# Task to complete
Within the listing below, the lines to output run from the one containing "ATOM 315 C CA" through the one containing "ATOM 355 C CA"; copy them exactly and nothing else.
○ ○ ○
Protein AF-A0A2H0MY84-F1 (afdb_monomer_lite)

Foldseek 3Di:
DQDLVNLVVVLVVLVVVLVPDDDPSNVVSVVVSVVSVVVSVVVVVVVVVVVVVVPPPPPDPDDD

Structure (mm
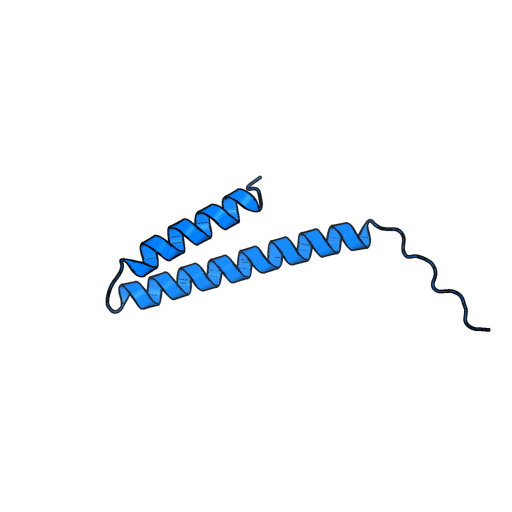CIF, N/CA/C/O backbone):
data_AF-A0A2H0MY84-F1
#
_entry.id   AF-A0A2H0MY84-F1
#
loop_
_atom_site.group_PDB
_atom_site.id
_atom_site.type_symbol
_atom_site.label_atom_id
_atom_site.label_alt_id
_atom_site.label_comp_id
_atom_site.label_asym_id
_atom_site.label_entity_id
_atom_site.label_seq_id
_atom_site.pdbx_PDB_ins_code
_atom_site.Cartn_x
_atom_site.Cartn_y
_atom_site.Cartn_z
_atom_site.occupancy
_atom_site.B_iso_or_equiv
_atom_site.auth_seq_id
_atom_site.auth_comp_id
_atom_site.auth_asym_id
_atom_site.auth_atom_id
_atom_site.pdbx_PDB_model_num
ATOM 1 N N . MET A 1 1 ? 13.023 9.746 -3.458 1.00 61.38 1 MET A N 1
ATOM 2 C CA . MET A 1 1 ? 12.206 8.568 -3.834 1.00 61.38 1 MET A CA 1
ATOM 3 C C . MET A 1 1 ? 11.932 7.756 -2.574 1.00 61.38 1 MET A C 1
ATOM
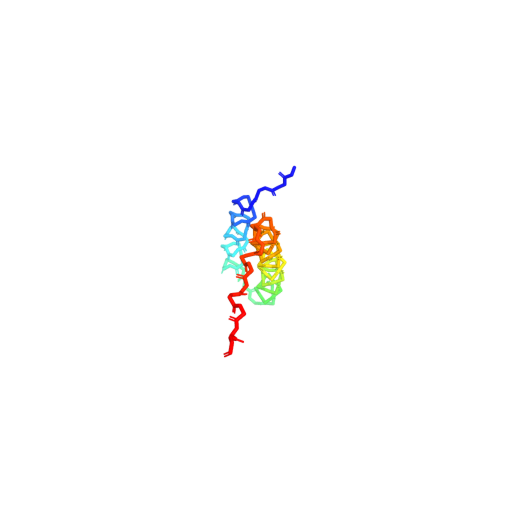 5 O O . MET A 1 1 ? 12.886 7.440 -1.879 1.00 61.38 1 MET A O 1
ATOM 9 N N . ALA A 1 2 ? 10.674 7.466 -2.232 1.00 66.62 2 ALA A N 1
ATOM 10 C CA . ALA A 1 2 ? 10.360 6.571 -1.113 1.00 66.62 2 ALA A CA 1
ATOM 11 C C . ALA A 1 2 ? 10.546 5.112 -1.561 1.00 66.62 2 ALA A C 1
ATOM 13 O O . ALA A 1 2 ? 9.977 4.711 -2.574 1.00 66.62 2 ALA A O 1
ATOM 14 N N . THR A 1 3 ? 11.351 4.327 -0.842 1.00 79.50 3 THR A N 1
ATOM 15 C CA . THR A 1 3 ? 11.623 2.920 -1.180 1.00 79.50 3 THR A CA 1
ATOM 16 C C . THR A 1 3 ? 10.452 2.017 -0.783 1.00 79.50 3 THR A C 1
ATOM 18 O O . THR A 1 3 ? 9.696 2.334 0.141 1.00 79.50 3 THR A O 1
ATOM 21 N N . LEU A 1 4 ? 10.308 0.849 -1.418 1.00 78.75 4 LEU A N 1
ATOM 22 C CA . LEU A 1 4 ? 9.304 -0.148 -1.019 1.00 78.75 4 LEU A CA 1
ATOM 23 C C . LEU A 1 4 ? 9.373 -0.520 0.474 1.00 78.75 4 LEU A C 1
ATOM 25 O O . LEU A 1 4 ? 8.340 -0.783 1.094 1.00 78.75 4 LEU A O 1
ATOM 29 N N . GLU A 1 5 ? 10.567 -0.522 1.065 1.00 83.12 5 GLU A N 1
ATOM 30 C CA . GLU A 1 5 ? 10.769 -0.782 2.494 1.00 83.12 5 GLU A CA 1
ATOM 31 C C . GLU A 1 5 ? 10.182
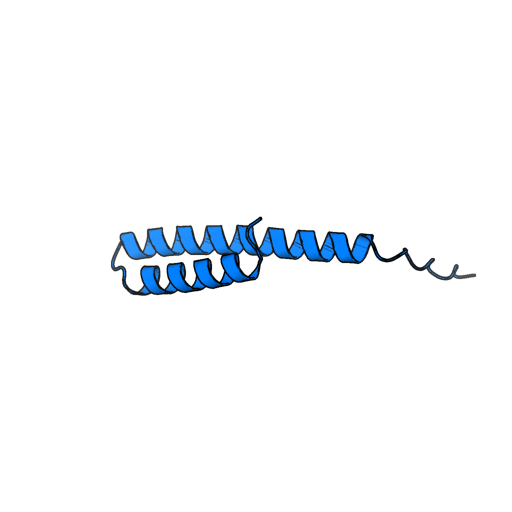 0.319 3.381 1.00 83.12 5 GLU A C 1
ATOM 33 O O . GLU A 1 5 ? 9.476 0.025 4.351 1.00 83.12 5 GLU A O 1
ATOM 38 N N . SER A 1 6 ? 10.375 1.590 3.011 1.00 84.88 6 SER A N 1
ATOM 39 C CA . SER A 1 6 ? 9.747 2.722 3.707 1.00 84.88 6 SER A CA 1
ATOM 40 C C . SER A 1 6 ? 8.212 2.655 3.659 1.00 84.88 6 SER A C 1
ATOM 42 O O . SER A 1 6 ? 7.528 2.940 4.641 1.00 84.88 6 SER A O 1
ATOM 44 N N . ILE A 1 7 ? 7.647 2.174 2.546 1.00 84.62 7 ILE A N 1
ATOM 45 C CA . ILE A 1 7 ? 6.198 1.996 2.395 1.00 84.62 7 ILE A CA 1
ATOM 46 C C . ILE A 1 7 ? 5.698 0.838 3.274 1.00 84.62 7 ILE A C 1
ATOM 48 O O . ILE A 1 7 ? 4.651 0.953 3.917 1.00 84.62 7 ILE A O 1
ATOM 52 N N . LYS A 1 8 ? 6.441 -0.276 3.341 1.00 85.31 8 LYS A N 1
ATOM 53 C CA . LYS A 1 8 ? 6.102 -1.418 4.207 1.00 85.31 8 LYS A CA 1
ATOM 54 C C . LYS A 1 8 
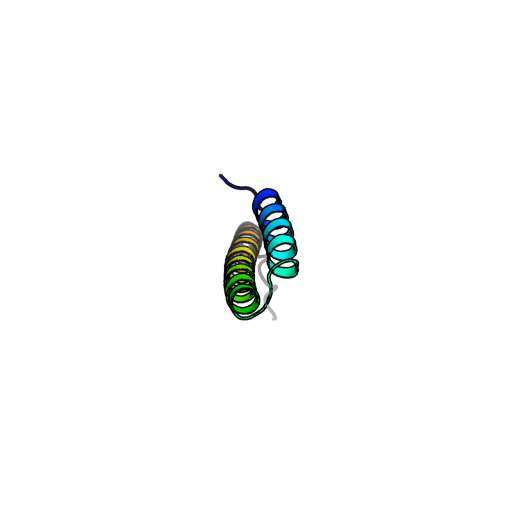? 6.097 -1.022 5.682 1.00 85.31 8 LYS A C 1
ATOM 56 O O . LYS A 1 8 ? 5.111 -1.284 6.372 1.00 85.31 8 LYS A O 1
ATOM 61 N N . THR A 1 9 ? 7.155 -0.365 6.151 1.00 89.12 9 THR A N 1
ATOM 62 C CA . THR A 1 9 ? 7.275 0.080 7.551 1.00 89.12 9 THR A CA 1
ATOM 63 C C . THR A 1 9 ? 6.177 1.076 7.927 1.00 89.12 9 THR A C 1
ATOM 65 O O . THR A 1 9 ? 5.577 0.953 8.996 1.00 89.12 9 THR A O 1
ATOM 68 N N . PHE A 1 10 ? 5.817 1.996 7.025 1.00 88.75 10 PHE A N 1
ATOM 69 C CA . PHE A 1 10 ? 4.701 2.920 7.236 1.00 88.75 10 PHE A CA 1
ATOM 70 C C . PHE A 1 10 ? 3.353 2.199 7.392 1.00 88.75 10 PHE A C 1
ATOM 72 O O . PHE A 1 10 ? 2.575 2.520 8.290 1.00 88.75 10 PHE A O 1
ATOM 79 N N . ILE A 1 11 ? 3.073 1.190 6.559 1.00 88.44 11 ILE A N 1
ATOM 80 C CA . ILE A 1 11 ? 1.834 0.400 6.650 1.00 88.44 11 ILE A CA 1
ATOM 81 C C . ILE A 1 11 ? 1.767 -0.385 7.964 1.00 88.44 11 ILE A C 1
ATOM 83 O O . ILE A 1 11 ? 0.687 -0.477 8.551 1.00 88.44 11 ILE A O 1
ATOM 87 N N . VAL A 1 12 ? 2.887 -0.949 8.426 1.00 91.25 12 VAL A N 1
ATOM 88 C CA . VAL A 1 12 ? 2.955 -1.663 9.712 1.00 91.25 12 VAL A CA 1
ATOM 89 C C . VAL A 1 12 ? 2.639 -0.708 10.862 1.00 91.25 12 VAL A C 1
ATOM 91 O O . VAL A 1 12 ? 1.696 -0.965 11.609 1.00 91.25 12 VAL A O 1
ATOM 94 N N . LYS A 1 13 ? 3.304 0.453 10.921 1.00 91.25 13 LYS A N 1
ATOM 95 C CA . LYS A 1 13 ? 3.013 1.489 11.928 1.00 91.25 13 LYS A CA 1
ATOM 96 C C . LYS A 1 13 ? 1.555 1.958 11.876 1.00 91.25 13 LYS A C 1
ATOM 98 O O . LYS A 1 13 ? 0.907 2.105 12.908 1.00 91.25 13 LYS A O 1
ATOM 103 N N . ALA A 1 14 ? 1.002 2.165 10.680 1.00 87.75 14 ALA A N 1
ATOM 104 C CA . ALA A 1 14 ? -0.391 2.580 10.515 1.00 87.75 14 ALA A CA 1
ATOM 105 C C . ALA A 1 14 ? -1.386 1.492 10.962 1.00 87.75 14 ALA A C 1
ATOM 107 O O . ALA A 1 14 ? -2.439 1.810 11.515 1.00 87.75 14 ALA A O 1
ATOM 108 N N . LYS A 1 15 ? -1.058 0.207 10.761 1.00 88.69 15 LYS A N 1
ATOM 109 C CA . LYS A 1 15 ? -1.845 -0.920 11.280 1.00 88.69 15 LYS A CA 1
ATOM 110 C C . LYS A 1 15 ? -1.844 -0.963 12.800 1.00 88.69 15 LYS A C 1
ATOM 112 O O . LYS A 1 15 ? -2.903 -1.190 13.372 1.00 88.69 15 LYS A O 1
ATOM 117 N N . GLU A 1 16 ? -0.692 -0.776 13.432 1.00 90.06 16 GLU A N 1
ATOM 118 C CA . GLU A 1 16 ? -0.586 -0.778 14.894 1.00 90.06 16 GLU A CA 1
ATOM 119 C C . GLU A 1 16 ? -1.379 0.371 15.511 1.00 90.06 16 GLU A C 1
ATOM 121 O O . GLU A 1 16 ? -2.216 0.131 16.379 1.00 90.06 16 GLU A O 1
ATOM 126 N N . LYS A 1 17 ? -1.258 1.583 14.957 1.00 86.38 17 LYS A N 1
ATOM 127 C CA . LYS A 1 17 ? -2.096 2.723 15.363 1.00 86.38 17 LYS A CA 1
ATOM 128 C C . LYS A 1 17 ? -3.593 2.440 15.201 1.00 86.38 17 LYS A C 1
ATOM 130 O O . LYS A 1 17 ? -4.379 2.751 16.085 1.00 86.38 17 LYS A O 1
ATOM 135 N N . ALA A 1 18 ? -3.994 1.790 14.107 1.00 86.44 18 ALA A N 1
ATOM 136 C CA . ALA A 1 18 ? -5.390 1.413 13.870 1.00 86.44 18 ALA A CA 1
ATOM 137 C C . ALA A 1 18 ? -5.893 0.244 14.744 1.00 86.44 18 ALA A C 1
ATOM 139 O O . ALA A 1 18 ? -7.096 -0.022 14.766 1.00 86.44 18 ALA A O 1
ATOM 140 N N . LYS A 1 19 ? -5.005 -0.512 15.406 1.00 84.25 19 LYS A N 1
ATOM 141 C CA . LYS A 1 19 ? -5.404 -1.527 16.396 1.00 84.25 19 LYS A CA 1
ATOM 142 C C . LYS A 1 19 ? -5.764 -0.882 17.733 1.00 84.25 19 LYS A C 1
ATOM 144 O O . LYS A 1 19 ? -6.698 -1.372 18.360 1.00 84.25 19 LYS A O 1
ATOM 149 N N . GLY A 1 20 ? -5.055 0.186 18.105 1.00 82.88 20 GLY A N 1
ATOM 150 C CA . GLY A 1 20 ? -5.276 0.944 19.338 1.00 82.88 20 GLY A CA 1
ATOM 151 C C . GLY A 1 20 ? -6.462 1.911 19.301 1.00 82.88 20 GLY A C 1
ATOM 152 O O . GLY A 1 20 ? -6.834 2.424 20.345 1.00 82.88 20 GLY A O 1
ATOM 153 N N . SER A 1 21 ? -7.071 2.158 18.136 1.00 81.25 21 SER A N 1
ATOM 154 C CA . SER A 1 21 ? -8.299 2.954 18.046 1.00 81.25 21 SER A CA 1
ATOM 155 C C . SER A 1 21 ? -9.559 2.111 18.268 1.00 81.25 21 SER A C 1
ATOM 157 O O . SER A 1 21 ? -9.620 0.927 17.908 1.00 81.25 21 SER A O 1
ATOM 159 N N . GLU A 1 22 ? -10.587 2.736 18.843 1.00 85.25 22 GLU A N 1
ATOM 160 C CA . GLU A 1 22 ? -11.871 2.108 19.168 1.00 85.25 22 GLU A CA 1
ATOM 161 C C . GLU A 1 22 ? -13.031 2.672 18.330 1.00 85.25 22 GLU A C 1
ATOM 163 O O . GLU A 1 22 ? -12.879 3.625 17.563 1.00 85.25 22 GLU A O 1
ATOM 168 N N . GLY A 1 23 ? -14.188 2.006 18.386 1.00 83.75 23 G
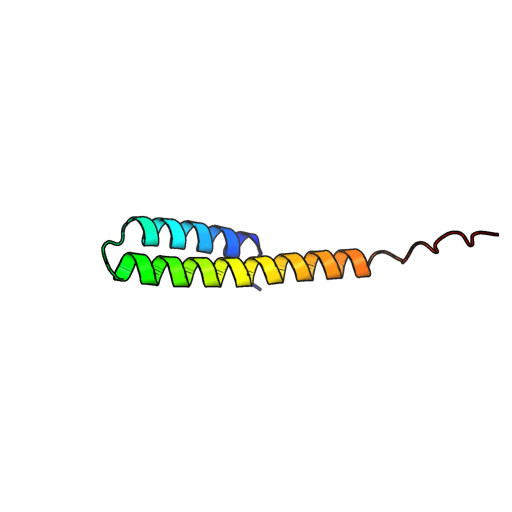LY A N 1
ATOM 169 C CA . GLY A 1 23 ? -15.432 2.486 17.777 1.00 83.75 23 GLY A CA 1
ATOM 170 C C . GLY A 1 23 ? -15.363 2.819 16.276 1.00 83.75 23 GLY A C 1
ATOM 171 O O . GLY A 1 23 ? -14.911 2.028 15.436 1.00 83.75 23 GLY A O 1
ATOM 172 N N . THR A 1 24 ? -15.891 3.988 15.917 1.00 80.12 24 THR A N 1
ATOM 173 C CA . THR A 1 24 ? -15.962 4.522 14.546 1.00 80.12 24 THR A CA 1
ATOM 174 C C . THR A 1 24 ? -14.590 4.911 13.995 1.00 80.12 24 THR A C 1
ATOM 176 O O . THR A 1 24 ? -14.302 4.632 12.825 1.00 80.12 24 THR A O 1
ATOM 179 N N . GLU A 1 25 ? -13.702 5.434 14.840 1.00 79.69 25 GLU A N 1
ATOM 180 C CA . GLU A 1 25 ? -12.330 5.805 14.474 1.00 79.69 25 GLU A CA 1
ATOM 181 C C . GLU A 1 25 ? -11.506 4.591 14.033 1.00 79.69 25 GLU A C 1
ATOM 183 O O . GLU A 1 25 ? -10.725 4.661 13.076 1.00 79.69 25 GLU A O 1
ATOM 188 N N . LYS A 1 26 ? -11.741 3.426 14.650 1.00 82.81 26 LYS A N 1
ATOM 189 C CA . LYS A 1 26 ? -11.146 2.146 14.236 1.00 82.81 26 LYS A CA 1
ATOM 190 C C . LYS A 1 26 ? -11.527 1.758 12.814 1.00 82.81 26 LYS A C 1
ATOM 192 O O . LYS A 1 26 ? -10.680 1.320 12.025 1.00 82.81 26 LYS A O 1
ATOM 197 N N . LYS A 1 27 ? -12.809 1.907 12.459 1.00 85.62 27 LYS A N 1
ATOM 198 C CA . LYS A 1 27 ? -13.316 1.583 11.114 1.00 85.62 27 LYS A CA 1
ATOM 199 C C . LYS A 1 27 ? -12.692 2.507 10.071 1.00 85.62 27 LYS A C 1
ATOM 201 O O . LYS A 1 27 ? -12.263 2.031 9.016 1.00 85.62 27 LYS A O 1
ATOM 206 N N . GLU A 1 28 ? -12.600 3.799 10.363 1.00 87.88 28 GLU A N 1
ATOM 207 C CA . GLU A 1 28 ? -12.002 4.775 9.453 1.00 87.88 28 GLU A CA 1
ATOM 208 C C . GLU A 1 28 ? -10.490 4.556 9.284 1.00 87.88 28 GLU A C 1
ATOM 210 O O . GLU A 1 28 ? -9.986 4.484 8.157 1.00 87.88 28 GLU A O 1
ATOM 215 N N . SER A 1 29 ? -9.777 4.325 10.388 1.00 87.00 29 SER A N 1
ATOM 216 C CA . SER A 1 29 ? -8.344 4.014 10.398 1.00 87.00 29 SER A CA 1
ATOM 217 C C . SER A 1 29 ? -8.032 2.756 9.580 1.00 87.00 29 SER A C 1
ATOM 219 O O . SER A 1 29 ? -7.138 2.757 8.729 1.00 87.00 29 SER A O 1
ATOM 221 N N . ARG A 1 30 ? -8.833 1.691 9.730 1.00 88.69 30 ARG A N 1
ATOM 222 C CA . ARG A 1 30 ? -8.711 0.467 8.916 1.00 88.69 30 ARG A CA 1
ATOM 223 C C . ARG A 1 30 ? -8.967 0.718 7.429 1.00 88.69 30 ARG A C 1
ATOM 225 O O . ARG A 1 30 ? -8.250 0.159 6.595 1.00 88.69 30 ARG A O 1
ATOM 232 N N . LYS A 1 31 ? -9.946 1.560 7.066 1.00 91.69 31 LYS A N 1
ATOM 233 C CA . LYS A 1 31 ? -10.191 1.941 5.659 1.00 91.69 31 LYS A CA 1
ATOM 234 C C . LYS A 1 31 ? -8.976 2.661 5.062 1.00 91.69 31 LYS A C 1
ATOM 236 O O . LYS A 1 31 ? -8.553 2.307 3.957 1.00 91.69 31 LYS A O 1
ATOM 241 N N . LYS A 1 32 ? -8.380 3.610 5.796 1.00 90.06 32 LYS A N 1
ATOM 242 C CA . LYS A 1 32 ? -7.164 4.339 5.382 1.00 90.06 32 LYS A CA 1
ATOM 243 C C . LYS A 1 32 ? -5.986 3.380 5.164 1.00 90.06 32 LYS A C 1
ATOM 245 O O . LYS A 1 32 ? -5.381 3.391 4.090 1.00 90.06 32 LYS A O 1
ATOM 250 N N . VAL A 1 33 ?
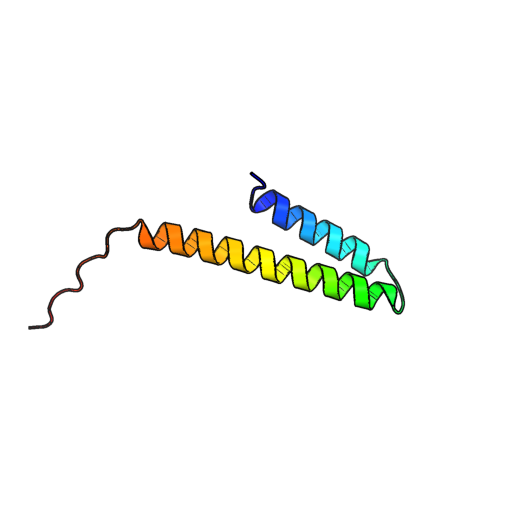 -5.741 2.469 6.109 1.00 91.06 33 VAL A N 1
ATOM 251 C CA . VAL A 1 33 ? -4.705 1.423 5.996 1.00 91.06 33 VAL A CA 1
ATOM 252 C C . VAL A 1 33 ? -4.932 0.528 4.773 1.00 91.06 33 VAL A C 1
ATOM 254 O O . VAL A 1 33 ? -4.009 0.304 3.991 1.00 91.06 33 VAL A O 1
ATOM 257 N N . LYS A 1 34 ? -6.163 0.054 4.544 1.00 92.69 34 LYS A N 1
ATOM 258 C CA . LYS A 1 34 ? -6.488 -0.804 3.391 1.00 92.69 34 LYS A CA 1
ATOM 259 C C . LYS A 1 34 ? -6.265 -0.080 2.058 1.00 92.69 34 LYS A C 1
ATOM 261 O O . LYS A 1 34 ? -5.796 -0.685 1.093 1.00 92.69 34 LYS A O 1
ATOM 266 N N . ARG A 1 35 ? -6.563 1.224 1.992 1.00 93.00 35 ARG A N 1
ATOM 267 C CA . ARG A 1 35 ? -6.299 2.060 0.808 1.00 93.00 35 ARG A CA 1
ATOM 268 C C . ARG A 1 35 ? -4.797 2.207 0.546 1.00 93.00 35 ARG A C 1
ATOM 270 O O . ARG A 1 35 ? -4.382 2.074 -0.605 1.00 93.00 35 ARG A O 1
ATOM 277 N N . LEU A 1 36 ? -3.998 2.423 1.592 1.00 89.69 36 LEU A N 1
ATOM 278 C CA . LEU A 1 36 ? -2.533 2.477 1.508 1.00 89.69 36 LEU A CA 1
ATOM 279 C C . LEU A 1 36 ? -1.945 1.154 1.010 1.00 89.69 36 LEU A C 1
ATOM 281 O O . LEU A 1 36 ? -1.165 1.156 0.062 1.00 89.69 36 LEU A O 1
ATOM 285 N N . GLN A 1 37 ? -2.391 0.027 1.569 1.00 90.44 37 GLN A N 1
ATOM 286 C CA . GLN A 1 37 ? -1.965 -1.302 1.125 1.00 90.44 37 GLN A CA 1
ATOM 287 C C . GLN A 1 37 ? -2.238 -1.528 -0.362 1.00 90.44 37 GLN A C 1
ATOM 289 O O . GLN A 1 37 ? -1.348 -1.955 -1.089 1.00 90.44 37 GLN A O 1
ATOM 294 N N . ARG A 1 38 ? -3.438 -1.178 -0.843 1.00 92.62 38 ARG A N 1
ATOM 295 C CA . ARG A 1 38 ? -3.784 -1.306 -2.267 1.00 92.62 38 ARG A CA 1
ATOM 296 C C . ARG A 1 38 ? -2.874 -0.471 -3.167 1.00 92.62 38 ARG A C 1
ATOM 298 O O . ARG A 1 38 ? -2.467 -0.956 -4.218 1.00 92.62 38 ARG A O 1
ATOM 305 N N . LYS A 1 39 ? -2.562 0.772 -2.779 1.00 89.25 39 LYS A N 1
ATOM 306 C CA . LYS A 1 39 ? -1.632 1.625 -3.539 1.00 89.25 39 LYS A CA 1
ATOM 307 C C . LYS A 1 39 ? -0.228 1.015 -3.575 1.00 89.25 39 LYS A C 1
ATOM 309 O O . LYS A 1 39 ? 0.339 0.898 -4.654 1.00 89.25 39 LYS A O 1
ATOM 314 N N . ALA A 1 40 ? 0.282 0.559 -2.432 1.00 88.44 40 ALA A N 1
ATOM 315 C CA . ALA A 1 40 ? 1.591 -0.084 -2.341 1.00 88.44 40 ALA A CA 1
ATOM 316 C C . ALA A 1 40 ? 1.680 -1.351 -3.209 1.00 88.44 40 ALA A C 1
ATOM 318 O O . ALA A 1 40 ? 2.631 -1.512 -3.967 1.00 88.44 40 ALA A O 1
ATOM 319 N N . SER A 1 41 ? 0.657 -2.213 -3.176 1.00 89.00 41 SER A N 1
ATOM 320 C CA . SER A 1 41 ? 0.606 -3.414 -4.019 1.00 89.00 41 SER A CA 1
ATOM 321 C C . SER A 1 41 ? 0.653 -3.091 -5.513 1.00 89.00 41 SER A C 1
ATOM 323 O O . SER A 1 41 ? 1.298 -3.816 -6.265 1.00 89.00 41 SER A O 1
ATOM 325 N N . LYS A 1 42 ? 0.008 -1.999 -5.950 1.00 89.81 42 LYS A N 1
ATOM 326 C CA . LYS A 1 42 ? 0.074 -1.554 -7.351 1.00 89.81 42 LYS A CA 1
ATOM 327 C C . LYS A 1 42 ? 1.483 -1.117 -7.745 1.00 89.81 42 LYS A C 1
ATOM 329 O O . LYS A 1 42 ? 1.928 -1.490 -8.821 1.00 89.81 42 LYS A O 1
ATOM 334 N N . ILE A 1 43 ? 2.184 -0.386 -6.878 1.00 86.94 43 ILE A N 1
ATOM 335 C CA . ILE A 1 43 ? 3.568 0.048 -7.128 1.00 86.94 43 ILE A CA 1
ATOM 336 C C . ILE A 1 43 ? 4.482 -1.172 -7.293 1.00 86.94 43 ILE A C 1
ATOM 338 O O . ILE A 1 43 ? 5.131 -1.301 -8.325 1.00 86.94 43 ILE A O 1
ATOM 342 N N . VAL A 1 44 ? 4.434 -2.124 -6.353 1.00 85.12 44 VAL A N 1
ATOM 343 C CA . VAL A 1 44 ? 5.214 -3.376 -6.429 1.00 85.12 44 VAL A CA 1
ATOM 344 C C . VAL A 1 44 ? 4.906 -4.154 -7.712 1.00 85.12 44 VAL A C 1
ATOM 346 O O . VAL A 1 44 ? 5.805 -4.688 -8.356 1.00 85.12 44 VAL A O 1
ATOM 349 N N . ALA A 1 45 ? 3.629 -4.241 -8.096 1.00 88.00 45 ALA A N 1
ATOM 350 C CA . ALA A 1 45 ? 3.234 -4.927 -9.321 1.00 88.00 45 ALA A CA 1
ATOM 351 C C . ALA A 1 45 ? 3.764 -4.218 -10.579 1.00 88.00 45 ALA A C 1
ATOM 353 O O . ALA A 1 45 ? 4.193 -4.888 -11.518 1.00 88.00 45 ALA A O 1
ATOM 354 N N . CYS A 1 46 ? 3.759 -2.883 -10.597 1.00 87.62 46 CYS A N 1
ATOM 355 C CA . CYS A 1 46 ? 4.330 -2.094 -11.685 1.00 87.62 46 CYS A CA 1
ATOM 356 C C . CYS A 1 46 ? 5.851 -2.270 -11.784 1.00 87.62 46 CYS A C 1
○ ○ ○
# Final answer
ATOM 315 C CA . ALA A 1 40 ? 1.591 -0.084 -2.341 1.00 88.44 40 ALA A CA 1
ATOM 316 C C . ALA A 1 40 ? 1.680 -1.351 -3.209 1.00 88.44 40 ALA A C 1
ATOM 318 O O . ALA A 1 40 ? 2.631 -1.512 -3.967 1.00 88.44 40 ALA A O 1
ATOM 319 N N . SER A 1 41 ? 0.657 -2.213 -3.176 1.00 89.00 41 SER A N 1
ATOM 320 C CA . SER A 1 41 ? 0.606 -3.414 -4.019 1.00 89.00 41 SER A CA 1
ATOM 321 C C . SER A 1 41 ? 0.653 -3.091 -5.513 1.00 89.00 41 SER A C 1
ATOM 323 O O . SER A 1 41 ? 1.298 -3.816 -6.265 1.00 89.00 41 SER A O 1
ATOM 325 N N . LYS A 1 42 ? 0.008 -1.999 -5.950 1.00 89.81 42 LYS A N 1
ATOM 326 C CA . LYS A 1 42 ? 0.074 -1.554 -7.351 1.00 89.81 42 LYS A CA 1
ATOM 327 C C . LYS A 1 42 ? 1.483 -1.117 -7.745 1.00 89.81 42 LYS A C 1
ATOM 329 O O . LYS A 1 42 ? 1.928 -1.490 -8.821 1.00 89.81 42 LYS A O 1
ATOM 334 N N . ILE A 1 43 ? 2.184 -0.386 -6.878 1.00 86.94 43 ILE A N 1
ATOM 335 C CA . ILE A 1 43 ? 3.568 0.048 -7.128 1.00 86.94 43 ILE A CA 1
ATOM 336 C C . ILE A 1 43 ? 4.482 -1.172 -7.293 1.00 86.94 43 ILE A C 1
ATOM 338 O O . ILE A 1 43 ? 5.131 -1.301 -8.325 1.00 86.94 43 ILE A O 1
ATOM 342 N N . VAL A 1 44 ? 4.434 -2.124 -6.353 1.00 85.12 44 VAL A N 1
ATOM 343 C CA . VAL A 1 44 ? 5.214 -3.376 -6.429 1.00 85.12 44 VAL A CA 1
ATOM 344 C C . VAL A 1 44 ? 4.906 -4.154 -7.712 1.00 85.12 44 VAL A C 1
ATOM 346 O O . VAL A 1 44 ? 5.805 -4.688 -8.356 1.00 85.12 44 VAL A O 1
ATOM 349 N N . ALA A 1 45 ? 3.629 -4.241 -8.096 1.00 88.00 45 ALA A N 1
ATOM 350 C CA . ALA A 1 45 ? 3.234 -4.927 -9.321 1.00 88.00 45 ALA A CA 1
ATOM 351 C C . ALA A 1 45 ? 3.764 -4.218 -10.579 1.00 88.00 45 ALA A C 1
ATOM 353 O O . ALA A 1 45 ? 4.193 -4.888 -11.518 1.00 88.00 45 ALA A O 1
ATOM 354 N N . CYS A 1 46 ? 3.759 -2.883 -10.597 1.00 87.62 46 CYS A N 1
ATOM 355 C CA . CYS A 1 46 ? 4.330 -2.094 -11.685 1.00 87.62 46 CYS A CA 1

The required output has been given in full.